Las Vegas Sun

April 26, 2024

Chatting with Becky Hammon, as demand for the Las vegas Aces’ second-year coach continues to build

Becky Hammon

Wade Vandervort

Becky Hammon

Becky Hammon’s name seems to be everywhere in the basketball world lately.

The 46-year-old was long considered a rising star in the coaching ranks, but after leading Las Vegas to the WNBA championship in her first season with the team, that description is no longer accurate. She’s just a star now—and a Hall of Famer.

Hammon, a six-time All Star during her WNBA playing days with the New York Liberty and San Antonio Stars, will be enshrined into the Naismith Memorial Hall of Fame this August in Springfield, Massachusetts. Appropriately, the six-person 2023 Hall of Fame class also includes San Antonio Spurs coach Gregg Popovich—under whom Hammon coached as a Spurs assistant from 2014-2022—along with two of that coaching duo’s former players, Tony Parker and Pau Gasol.

Hammon remains highly regarded in the NBA, and the league appears to want her back. She was a finalist for the Portland Trail Blazers’ head coaching job in 2021, and this year, the Toronto Raptors secured permission to interview her for their vacant head coaching position.

Hammon declined to comment on open positions at the outset of Aces’ training camp this year but made it clear she’s not sitting around hoping to get back in the NBA. Her focus for now, she said, is on trying to lead the defending WNBA champions to another title.

“There’s no doubt I love this team,” Hammon said. “My girls know I love them, and I’m proud and happy to be their coach.”

The Weekly spoke with Hammon inside the Aces’ locker room at their new Henderson practice facility.

How happy are you with the way this facility turned out?
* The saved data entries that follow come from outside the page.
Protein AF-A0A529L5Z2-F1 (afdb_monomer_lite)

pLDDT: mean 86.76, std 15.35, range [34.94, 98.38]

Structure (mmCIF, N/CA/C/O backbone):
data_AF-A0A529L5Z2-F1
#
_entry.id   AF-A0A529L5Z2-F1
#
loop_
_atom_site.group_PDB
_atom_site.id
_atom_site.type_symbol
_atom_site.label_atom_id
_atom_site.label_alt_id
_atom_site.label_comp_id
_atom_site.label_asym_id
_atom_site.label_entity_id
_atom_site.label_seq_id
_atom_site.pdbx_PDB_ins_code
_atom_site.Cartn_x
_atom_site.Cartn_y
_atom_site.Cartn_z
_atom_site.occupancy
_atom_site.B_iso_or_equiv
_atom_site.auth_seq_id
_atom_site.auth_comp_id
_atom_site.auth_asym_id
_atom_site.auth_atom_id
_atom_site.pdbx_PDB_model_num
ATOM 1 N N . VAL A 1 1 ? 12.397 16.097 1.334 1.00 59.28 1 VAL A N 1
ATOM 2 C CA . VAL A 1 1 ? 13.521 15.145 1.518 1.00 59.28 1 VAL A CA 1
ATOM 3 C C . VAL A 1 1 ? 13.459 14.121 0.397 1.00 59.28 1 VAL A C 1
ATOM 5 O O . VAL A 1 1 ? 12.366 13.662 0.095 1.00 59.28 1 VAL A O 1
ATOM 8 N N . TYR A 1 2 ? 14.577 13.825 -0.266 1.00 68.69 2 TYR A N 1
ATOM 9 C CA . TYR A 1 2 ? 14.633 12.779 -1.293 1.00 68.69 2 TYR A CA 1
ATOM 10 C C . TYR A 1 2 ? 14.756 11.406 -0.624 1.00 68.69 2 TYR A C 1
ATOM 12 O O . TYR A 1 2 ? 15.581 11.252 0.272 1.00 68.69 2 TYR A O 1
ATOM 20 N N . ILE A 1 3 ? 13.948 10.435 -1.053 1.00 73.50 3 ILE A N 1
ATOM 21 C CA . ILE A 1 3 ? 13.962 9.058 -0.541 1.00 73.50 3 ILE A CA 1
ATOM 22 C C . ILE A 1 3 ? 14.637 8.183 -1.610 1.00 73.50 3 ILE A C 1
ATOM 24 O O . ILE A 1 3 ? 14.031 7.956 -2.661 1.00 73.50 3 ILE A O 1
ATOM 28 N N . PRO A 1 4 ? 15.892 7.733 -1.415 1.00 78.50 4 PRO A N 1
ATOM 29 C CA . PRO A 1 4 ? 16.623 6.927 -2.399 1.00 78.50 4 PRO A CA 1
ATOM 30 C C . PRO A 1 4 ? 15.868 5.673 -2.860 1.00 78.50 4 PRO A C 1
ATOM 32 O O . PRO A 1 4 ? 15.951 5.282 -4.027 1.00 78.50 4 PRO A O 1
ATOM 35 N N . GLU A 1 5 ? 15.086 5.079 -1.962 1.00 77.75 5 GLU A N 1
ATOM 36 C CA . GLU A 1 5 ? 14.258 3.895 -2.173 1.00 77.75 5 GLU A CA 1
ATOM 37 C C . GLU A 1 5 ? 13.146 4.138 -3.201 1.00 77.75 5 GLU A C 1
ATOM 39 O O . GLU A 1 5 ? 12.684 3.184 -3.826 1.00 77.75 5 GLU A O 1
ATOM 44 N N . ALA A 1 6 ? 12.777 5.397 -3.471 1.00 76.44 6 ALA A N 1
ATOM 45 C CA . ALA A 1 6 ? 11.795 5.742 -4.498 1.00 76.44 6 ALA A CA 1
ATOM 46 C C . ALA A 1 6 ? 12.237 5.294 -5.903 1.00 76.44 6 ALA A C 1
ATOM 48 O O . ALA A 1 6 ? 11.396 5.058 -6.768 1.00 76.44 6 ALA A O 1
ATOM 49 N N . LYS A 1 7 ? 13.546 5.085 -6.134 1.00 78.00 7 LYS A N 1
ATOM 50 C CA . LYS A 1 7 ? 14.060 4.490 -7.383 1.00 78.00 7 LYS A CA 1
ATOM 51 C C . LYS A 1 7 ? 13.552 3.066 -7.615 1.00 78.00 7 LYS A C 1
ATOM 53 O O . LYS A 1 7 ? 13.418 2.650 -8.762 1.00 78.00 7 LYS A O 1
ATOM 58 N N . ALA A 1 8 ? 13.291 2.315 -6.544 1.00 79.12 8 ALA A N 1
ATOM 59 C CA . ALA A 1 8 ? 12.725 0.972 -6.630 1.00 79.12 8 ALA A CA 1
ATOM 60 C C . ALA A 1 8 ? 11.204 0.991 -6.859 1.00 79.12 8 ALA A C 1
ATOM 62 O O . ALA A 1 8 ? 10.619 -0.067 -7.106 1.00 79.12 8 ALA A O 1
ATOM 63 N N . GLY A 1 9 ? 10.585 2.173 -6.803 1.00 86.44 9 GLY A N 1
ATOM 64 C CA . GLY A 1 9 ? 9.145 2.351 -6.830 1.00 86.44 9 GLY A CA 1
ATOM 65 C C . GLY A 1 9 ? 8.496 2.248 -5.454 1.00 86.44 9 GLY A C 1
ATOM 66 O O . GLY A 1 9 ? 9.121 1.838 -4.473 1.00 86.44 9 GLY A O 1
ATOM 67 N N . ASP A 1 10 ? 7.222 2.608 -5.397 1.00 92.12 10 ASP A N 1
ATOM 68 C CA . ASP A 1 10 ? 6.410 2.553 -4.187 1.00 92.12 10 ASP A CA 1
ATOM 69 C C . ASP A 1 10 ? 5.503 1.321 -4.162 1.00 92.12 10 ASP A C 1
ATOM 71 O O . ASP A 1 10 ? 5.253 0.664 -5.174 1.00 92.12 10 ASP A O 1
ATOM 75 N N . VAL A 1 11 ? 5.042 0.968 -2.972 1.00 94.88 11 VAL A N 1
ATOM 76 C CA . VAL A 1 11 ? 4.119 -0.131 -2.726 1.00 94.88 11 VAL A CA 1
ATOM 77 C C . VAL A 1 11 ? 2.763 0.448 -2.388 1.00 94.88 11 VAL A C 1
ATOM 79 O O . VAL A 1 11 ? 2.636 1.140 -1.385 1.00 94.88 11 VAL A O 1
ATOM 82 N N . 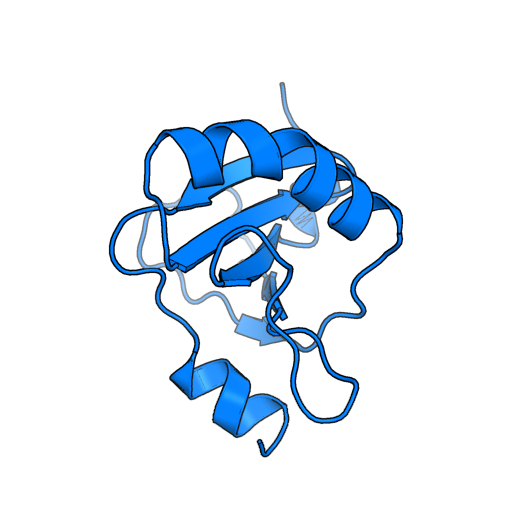ARG A 1 12 ? 1.747 0.082 -3.168 1.00 96.00 12 ARG A N 1
ATOM 83 C CA . ARG A 1 12 ? 0.354 0.326 -2.815 1.00 96.00 12 ARG A CA 1
ATOM 84 C C . ARG A 1 12 ? -0.172 -0.850 -2.004 1.00 96.00 12 ARG A C 1
ATOM 86 O O . ARG A 1 12 ? -0.231 -1.956 -2.539 1.00 96.00 12 ARG A O 1
ATOM 93 N N . LEU A 1 13 ? -0.550 -0.611 -0.751 1.00 97.56 13 LEU A N 1
ATOM 94 C CA . LEU A 1 13 ? -1.183 -1.565 0.166 1.00 97.56 13 LEU A CA 1
ATOM 95 C C . LEU A 1 13 ? -2.628 -1.134 0.435 1.00 97.56 13 LEU A C 1
ATOM 97 O O . LEU A 1 13 ? -2.864 -0.005 0.854 1.00 97.56 13 LEU A O 1
ATOM 101 N N . PHE A 1 14 ? -3.593 -2.024 0.218 1.00 97.62 14 PHE A N 1
ATOM 102 C CA . PHE A 1 14 ? -5.002 -1.724 0.468 1.00 97.62 14 PHE A CA 1
ATOM 103 C C . PHE A 1 14 ? -5.408 -2.085 1.892 1.00 97.62 14 PHE A C 1
ATOM 105 O O . PHE A 1 14 ? -5.058 -3.152 2.395 1.00 97.62 14 PHE A O 1
ATOM 112 N N . LEU A 1 15 ? -6.197 -1.211 2.507 1.00 97.81 15 LEU A N 1
ATOM 113 C CA . LEU A 1 15 ? -6.882 -1.431 3.770 1.00 97.81 15 LEU A CA 1
ATOM 114 C C . LEU A 1 15 ? -8.391 -1.449 3.519 1.00 97.81 15 LEU A C 1
ATOM 116 O O . LEU A 1 15 ? -8.912 -0.605 2.789 1.00 97.81 15 LEU A O 1
ATOM 12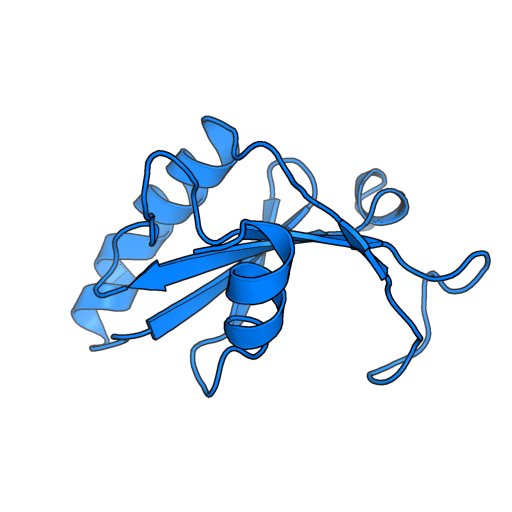0 N N . MET A 1 16 ? -9.085 -2.384 4.157 1.00 96.56 16 MET A N 1
ATOM 121 C CA . MET A 1 16 ? -10.540 -2.454 4.213 1.00 96.56 16 MET A CA 1
ATOM 122 C C . MET A 1 16 ? -10.974 -2.385 5.673 1.00 96.56 16 MET A C 1
ATOM 124 O O . MET A 1 16 ? -10.530 -3.178 6.501 1.00 96.56 16 MET A O 1
ATOM 128 N N . ASN A 1 17 ? -11.812 -1.402 5.985 1.00 95.88 17 ASN A N 1
ATOM 129 C CA . ASN A 1 17 ? -12.262 -1.087 7.334 1.00 95.88 17 ASN A CA 1
ATOM 130 C C . ASN A 1 17 ? -11.098 -0.987 8.345 1.00 95.88 17 ASN A C 1
ATOM 132 O O . ASN A 1 17 ? -11.122 -1.577 9.423 1.00 95.88 17 ASN A O 1
ATOM 136 N N . GLY A 1 18 ? -10.026 -0.296 7.946 1.00 96.75 18 GLY A N 1
ATOM 137 C CA . GLY A 1 18 ? -8.830 -0.089 8.767 1.00 96.75 18 GLY A CA 1
ATOM 138 C C . GLY A 1 18 ? -7.858 -1.274 8.857 1.00 96.75 18 GLY A C 1
ATOM 139 O O . GLY A 1 18 ? -6.783 -1.111 9.429 1.00 96.75 18 GLY A O 1
ATOM 140 N N . LEU A 1 19 ? -8.174 -2.439 8.287 1.00 98.00 19 LEU A N 1
ATOM 141 C CA . LEU A 1 19 ? -7.296 -3.613 8.304 1.00 98.00 19 LEU A CA 1
ATOM 142 C C . LEU A 1 19 ? -6.668 -3.855 6.928 1.00 98.00 19 LEU A C 1
ATOM 144 O O . LEU A 1 19 ? -7.362 -3.685 5.927 1.00 98.00 19 LEU A O 1
ATOM 148 N N . PRO A 1 20 ? -5.394 -4.283 6.833 1.00 98.00 20 PRO A N 1
ATOM 149 C CA . PRO A 1 20 ? -4.801 -4.685 5.561 1.00 98.00 20 PRO A CA 1
ATOM 150 C C . PRO A 1 20 ? -5.654 -5.751 4.862 1.00 98.00 20 PRO A C 1
ATOM 152 O O . PRO A 1 20 ? -5.860 -6.842 5.394 1.00 98.00 20 PRO A O 1
ATOM 155 N N . LEU A 1 21 ? -6.155 -5.431 3.669 1.00 97.31 21 LEU A N 1
ATOM 156 C CA . LEU A 1 21 ? -6.992 -6.331 2.886 1.00 97.31 21 LEU A CA 1
ATOM 157 C C . LEU A 1 21 ? -6.149 -7.527 2.438 1.00 97.31 21 LEU A C 1
ATOM 159 O O . LEU A 1 21 ? -5.067 -7.356 1.874 1.00 97.31 21 LEU A O 1
ATOM 163 N N . ALA A 1 22 ? -6.650 -8.735 2.669 1.00 95.50 22 ALA A N 1
ATOM 164 C CA . ALA A 1 22 ? -5.987 -9.968 2.277 1.00 95.50 22 ALA A CA 1
ATOM 165 C C . ALA A 1 22 ? -6.997 -11.016 1.809 1.00 95.50 22 ALA A C 1
ATOM 167 O O . ALA A 1 22 ? -8.142 -11.035 2.259 1.00 95.50 22 ALA A O 1
ATOM 168 N N . ARG A 1 23 ? -6.550 -11.901 0.917 1.00 93.94 23 ARG A N 1
ATOM 169 C CA . ARG A 1 23 ? -7.303 -13.057 0.426 1.00 93.94 23 ARG A CA 1
ATOM 170 C C . ARG A 1 23 ? -6.341 -14.210 0.154 1.00 93.94 23 ARG A C 1
ATOM 172 O O . ARG A 1 23 ? -5.272 -13.995 -0.413 1.00 93.94 23 ARG A O 1
ATOM 179 N N . ASP A 1 24 ? -6.693 -15.415 0.596 1.00 91.69 24 ASP A N 1
ATOM 180 C CA . ASP A 1 24 ? -5.915 -16.645 0.371 1.00 91.69 24 ASP A CA 1
ATOM 181 C C . ASP A 1 24 ? -4.428 -16.511 0.761 1.00 91.69 24 ASP A C 1
ATOM 183 O O . ASP A 1 24 ? -3.523 -16.907 0.029 1.00 91.69 24 ASP A O 1
ATOM 187 N N . GLY A 1 25 ? -4.163 -15.864 1.902 1.00 89.69 25 GLY A N 1
ATOM 188 C CA . GLY A 1 25 ? -2.807 -15.617 2.410 1.00 89.69 25 GLY A CA 1
ATOM 18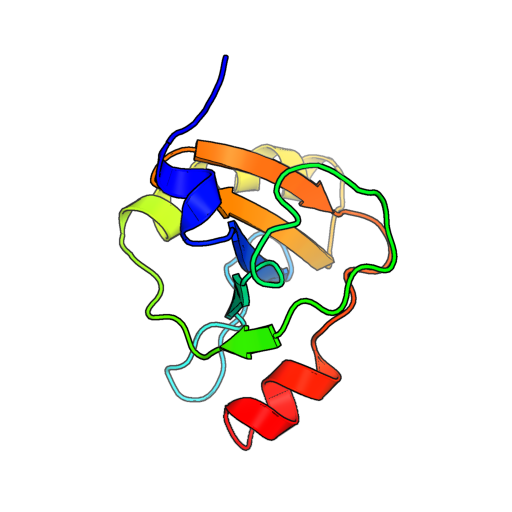9 C C . GLY A 1 25 ? -2.023 -14.514 1.684 1.00 89.69 25 GLY A C 1
ATOM 190 O O . GLY A 1 25 ? -0.876 -14.251 2.044 1.00 89.69 25 GLY A O 1
ATOM 191 N N . ASN A 1 26 ? -2.617 -13.841 0.695 1.00 92.38 26 ASN A N 1
ATOM 192 C CA . ASN A 1 26 ? -2.002 -12.734 -0.031 1.00 92.38 26 ASN A CA 1
ATOM 193 C C . ASN A 1 26 ? -2.617 -11.406 0.401 1.00 92.38 26 ASN A C 1
ATOM 195 O O . ASN A 1 26 ? -3.829 -11.219 0.322 1.00 92.38 26 ASN A O 1
ATOM 199 N N . TYR A 1 27 ? -1.780 -10.452 0.798 1.00 97.00 27 TYR A N 1
ATOM 200 C CA . TYR A 1 27 ? -2.228 -9.075 0.960 1.00 97.00 27 TYR A CA 1
ATOM 201 C C . TYR A 1 27 ? -2.515 -8.446 -0.404 1.00 97.00 27 TYR A C 1
ATOM 203 O O . TYR A 1 27 ? -1.762 -8.631 -1.365 1.00 97.00 27 TYR A O 1
ATOM 211 N N . ALA A 1 28 ? -3.574 -7.648 -0.468 1.00 96.62 28 ALA A N 1
ATOM 212 C CA . ALA A 1 28 ? -3.880 -6.781 -1.589 1.00 96.62 28 ALA A CA 1
ATOM 213 C C . ALA A 1 28 ? -2.828 -5.666 -1.643 1.00 96.62 28 ALA A C 1
ATOM 215 O O . ALA A 1 28 ? -3.004 -4.580 -1.092 1.00 96.62 28 ALA A O 1
ATOM 216 N N . ALA A 1 29 ? -1.693 -5.969 -2.269 1.00 96.56 29 ALA A N 1
ATOM 217 C CA . ALA A 1 29 ? -0.600 -5.033 -2.440 1.00 96.56 29 ALA A CA 1
ATOM 218 C C . ALA A 1 29 ? 0.180 -5.286 -3.730 1.00 96.56 29 ALA A C 1
ATOM 220 O O . ALA A 1 29 ? 0.379 -6.430 -4.153 1.00 96.56 29 ALA A O 1
ATOM 221 N N . PHE A 1 30 ? 0.657 -4.211 -4.351 1.00 94.75 30 PHE A N 1
ATOM 222 C CA . PHE A 1 30 ? 1.536 -4.282 -5.514 1.00 94.75 30 PHE A CA 1
ATOM 223 C C . PHE A 1 30 ? 2.575 -3.168 -5.483 1.00 94.75 30 PHE A C 1
ATOM 225 O O . PHE A 1 30 ? 2.327 -2.078 -4.975 1.00 94.75 30 PHE A O 1
ATOM 232 N N . ARG A 1 31 ? 3.746 -3.435 -6.062 1.00 93.38 31 ARG A N 1
ATOM 233 C CA . ARG A 1 31 ? 4.774 -2.416 -6.271 1.00 93.38 31 ARG A CA 1
ATOM 234 C C . ARG A 1 31 ? 4.562 -1.731 -7.614 1.00 93.38 31 ARG A C 1
ATOM 236 O O . ARG A 1 31 ? 4.469 -2.423 -8.629 1.00 93.38 31 ARG A O 1
ATOM 243 N N . ARG A 1 32 ? 4.529 -0.400 -7.624 1.00 90.81 32 ARG A N 1
ATOM 244 C CA . ARG A 1 32 ? 4.546 0.454 -8.815 1.00 90.81 32 ARG A CA 1
ATOM 245 C C . ARG A 1 32 ? 5.988 0.801 -9.144 1.00 90.81 32 ARG A C 1
ATOM 247 O O . ARG A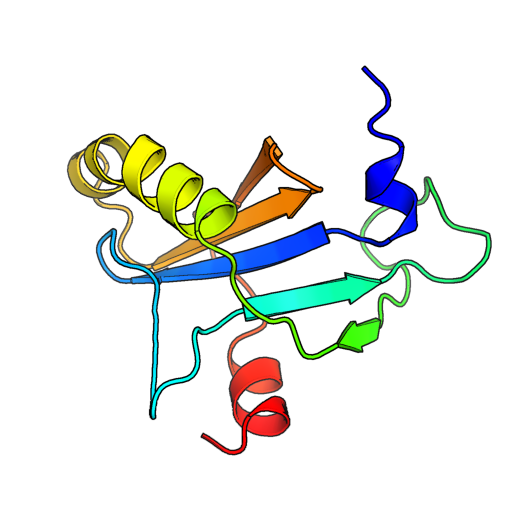 1 32 ? 6.620 1.559 -8.422 1.00 90.81 32 ARG A O 1
ATOM 254 N N . VAL A 1 33 ? 6.526 0.222 -10.214 1.00 85.50 33 VAL A N 1
ATOM 255 C CA . VAL A 1 33 ? 7.896 0.512 -10.661 1.00 85.50 33 VAL A CA 1
ATOM 256 C C . VAL A 1 33 ? 7.848 1.579 -11.758 1.00 85.50 33 VAL A C 1
ATOM 258 O O . VAL A 1 33 ? 7.204 1.315 -12.781 1.00 85.50 33 VAL A O 1
ATOM 261 N N . PRO A 1 34 ? 8.516 2.738 -11.585 1.00 77.56 34 PRO A N 1
ATOM 262 C CA . PRO A 1 34 ? 8.612 3.772 -12.614 1.00 77.56 34 PRO A CA 1
ATOM 263 C C . PRO A 1 34 ? 9.269 3.251 -13.897 1.00 77.56 34 PRO A C 1
ATOM 265 O O . PRO A 1 34 ? 10.091 2.329 -13.863 1.00 77.56 34 PRO A O 1
ATOM 268 N N . ALA A 1 35 ? 8.944 3.857 -15.038 1.00 72.44 35 ALA A N 1
ATOM 269 C CA . ALA A 1 35 ? 9.663 3.593 -16.279 1.00 72.44 35 ALA A CA 1
ATOM 270 C C . ALA A 1 35 ? 11.125 4.076 -16.173 1.00 72.44 35 ALA A C 1
ATOM 272 O O . ALA A 1 35 ? 11.439 5.028 -15.452 1.00 72.44 35 ALA A O 1
ATOM 273 N N . LYS A 1 36 ? 12.050 3.414 -16.885 1.00 66.00 36 LYS A N 1
ATOM 274 C CA . LYS A 1 36 ? 13.470 3.810 -16.906 1.00 66.00 36 LYS A CA 1
ATOM 275 C C . LYS A 1 36 ? 13.594 5.278 -17.339 1.00 66.00 36 LYS A C 1
ATOM 277 O O . LYS A 1 36 ? 13.144 5.630 -18.420 1.00 66.00 36 LYS A O 1
ATOM 282 N N . GLY A 1 37 ? 14.256 6.095 -16.517 1.00 62.66 37 GLY A N 1
ATOM 283 C CA . GLY A 1 37 ? 14.528 7.510 -16.805 1.00 62.66 37 GLY A CA 1
ATOM 284 C C . GLY A 1 37 ? 13.482 8.495 -16.277 1.00 62.66 37 GLY A C 1
ATOM 285 O O . GLY A 1 37 ? 13.744 9.693 -16.273 1.00 62.66 37 GLY A O 1
ATOM 286 N N . ASP A 1 38 ? 12.353 8.013 -15.755 1.00 59.47 38 ASP A N 1
ATOM 287 C CA . ASP A 1 38 ? 11.230 8.861 -15.364 1.00 59.47 38 ASP A CA 1
ATOM 288 C C . ASP A 1 38 ? 11.063 8.910 -13.841 1.00 59.47 38 ASP A C 1
ATOM 290 O O . ASP A 1 38 ? 10.187 8.290 -13.243 1.00 59.47 38 ASP A O 1
ATOM 294 N N . VAL A 1 39 ? 11.986 9.610 -13.179 1.00 54.94 39 VAL A N 1
ATOM 295 C CA . VAL A 1 39 ? 11.943 9.804 -11.718 1.00 54.94 39 VAL A CA 1
ATOM 296 C C . VAL A 1 39 ? 10.959 10.927 -11.343 1.00 54.94 39 VAL A C 1
ATOM 298 O O . VAL A 1 39 ? 10.709 11.137 -10.158 1.00 54.94 39 VAL A O 1
ATOM 301 N N . ARG A 1 40 ? 10.436 11.698 -12.316 1.00 53.09 40 ARG A N 1
ATOM 302 C CA . ARG A 1 40 ? 9.805 13.002 -12.041 1.00 53.09 40 ARG A CA 1
ATOM 303 C C . ARG A 1 40 ? 8.602 13.432 -12.896 1.00 53.09 40 ARG A C 1
ATOM 305 O O . ARG A 1 40 ? 8.113 14.521 -12.616 1.00 53.09 40 ARG A O 1
ATOM 312 N N . SER A 1 41 ? 8.072 12.675 -13.862 1.00 36.56 41 SER A N 1
ATOM 313 C CA . SER A 1 41 ? 6.934 13.179 -14.655 1.00 36.56 41 SER A CA 1
ATOM 314 C C . SER A 1 41 ? 5.584 12.510 -14.341 1.00 36.56 41 SER A C 1
ATOM 316 O O . SER A 1 41 ? 5.284 11.381 -14.706 1.00 36.56 41 SER A O 1
ATOM 318 N N . ASN A 1 42 ? 4.776 13.252 -13.582 1.00 34.94 42 ASN A N 1
ATOM 319 C CA . ASN A 1 42 ? 3.313 13.321 -13.581 1.00 34.94 42 ASN A CA 1
ATOM 320 C C . ASN A 1 42 ? 2.497 12.158 -14.196 1.00 34.94 42 ASN A C 1
ATOM 322 O O . ASN A 1 42 ? 2.409 11.994 -15.408 1.00 34.94 42 ASN A O 1
ATOM 326 N N . ILE A 1 43 ? 1.728 11.498 -13.321 1.00 39.59 43 ILE A N 1
ATOM 327 C CA . ILE A 1 43 ? 0.281 11.191 -13.439 1.00 39.59 43 ILE A CA 1
ATOM 328 C C . ILE A 1 43 ? -0.186 10.202 -14.535 1.00 39.59 43 ILE A C 1
ATOM 330 O O . ILE A 1 43 ? -1.235 9.587 -14.366 1.00 39.59 43 ILE A O 1
ATOM 334 N N . HIS A 1 44 ? 0.597 9.910 -15.572 1.00 41.44 44 HIS A N 1
ATOM 335 C CA . HIS A 1 44 ? 0.261 8.892 -16.585 1.00 41.44 44 HIS A CA 1
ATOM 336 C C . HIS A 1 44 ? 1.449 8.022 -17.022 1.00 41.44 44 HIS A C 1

This is how it should look and feel for every team, because these are professional athletes. We’re happy to be leading the way.

The Seattle Storm has since started breaking ground on a practice facility. Does it feel like this is becoming the norm in the WNBA? I hope it continues. These little steps and facilities mean a lot to players. Who wouldn’t want to come here every day? It’s a huge draw for the players. Candace Parker told me she’s never had her own locker before. I was like, “What?”

When I played in New York, they had just built their facility in White Plains. It was a shared facility, but it was equal—whatever the Knicks had on their side, the Liberty had on their side. As you can see, this facility is ours and ours alone, and that makes it a little unique. We’re super proud of it.

How have you been getting ready for the 2023 season? We’ve been getting ready for months. We’re excited. We have some pieces to build off of. I think we’ve improved. I think we’ve got more depth. Now it’s just putting the pieces together, getting chemistry with each other. Things can look good on paper, but you still have to go out there and execute on the floor.

How much thought have you given to how you want to deploy A’ja and Candace together? I’m super excited to see the chemistry between them and see how they play and work off each other. Chelsea [Gray] and Candace already have a little chemistry and relationship with each other [from playing together in LA from 2016-2020]. The other combination I’m really interested to see is KP [Kelsey Plum]and Candace, because of the amount of attention they’ll draw—Candace’s playmaking ability, her passing ability, her size to see over the defense, and Kelsey’s a different animal with how she gets her shot off.

Sounds like Spurs basketball. Exactly, and it’s going to demand a lot of attention. All of a sudden now, I feel like our cutting’s going to be better. When I was with the Spurs, we had a lot of great cutting teams … just really great passers, but how you get great cutting is by having great passers. People get rewarded. When people quit running in transition, people quit cutting to the basket when they never get the ball. Well, you’re going to get the ball.

I really want to dominate the game in different ways this year that we didn’t last year. I think we have that capability.

This story appeared in Las Vegas Weekly.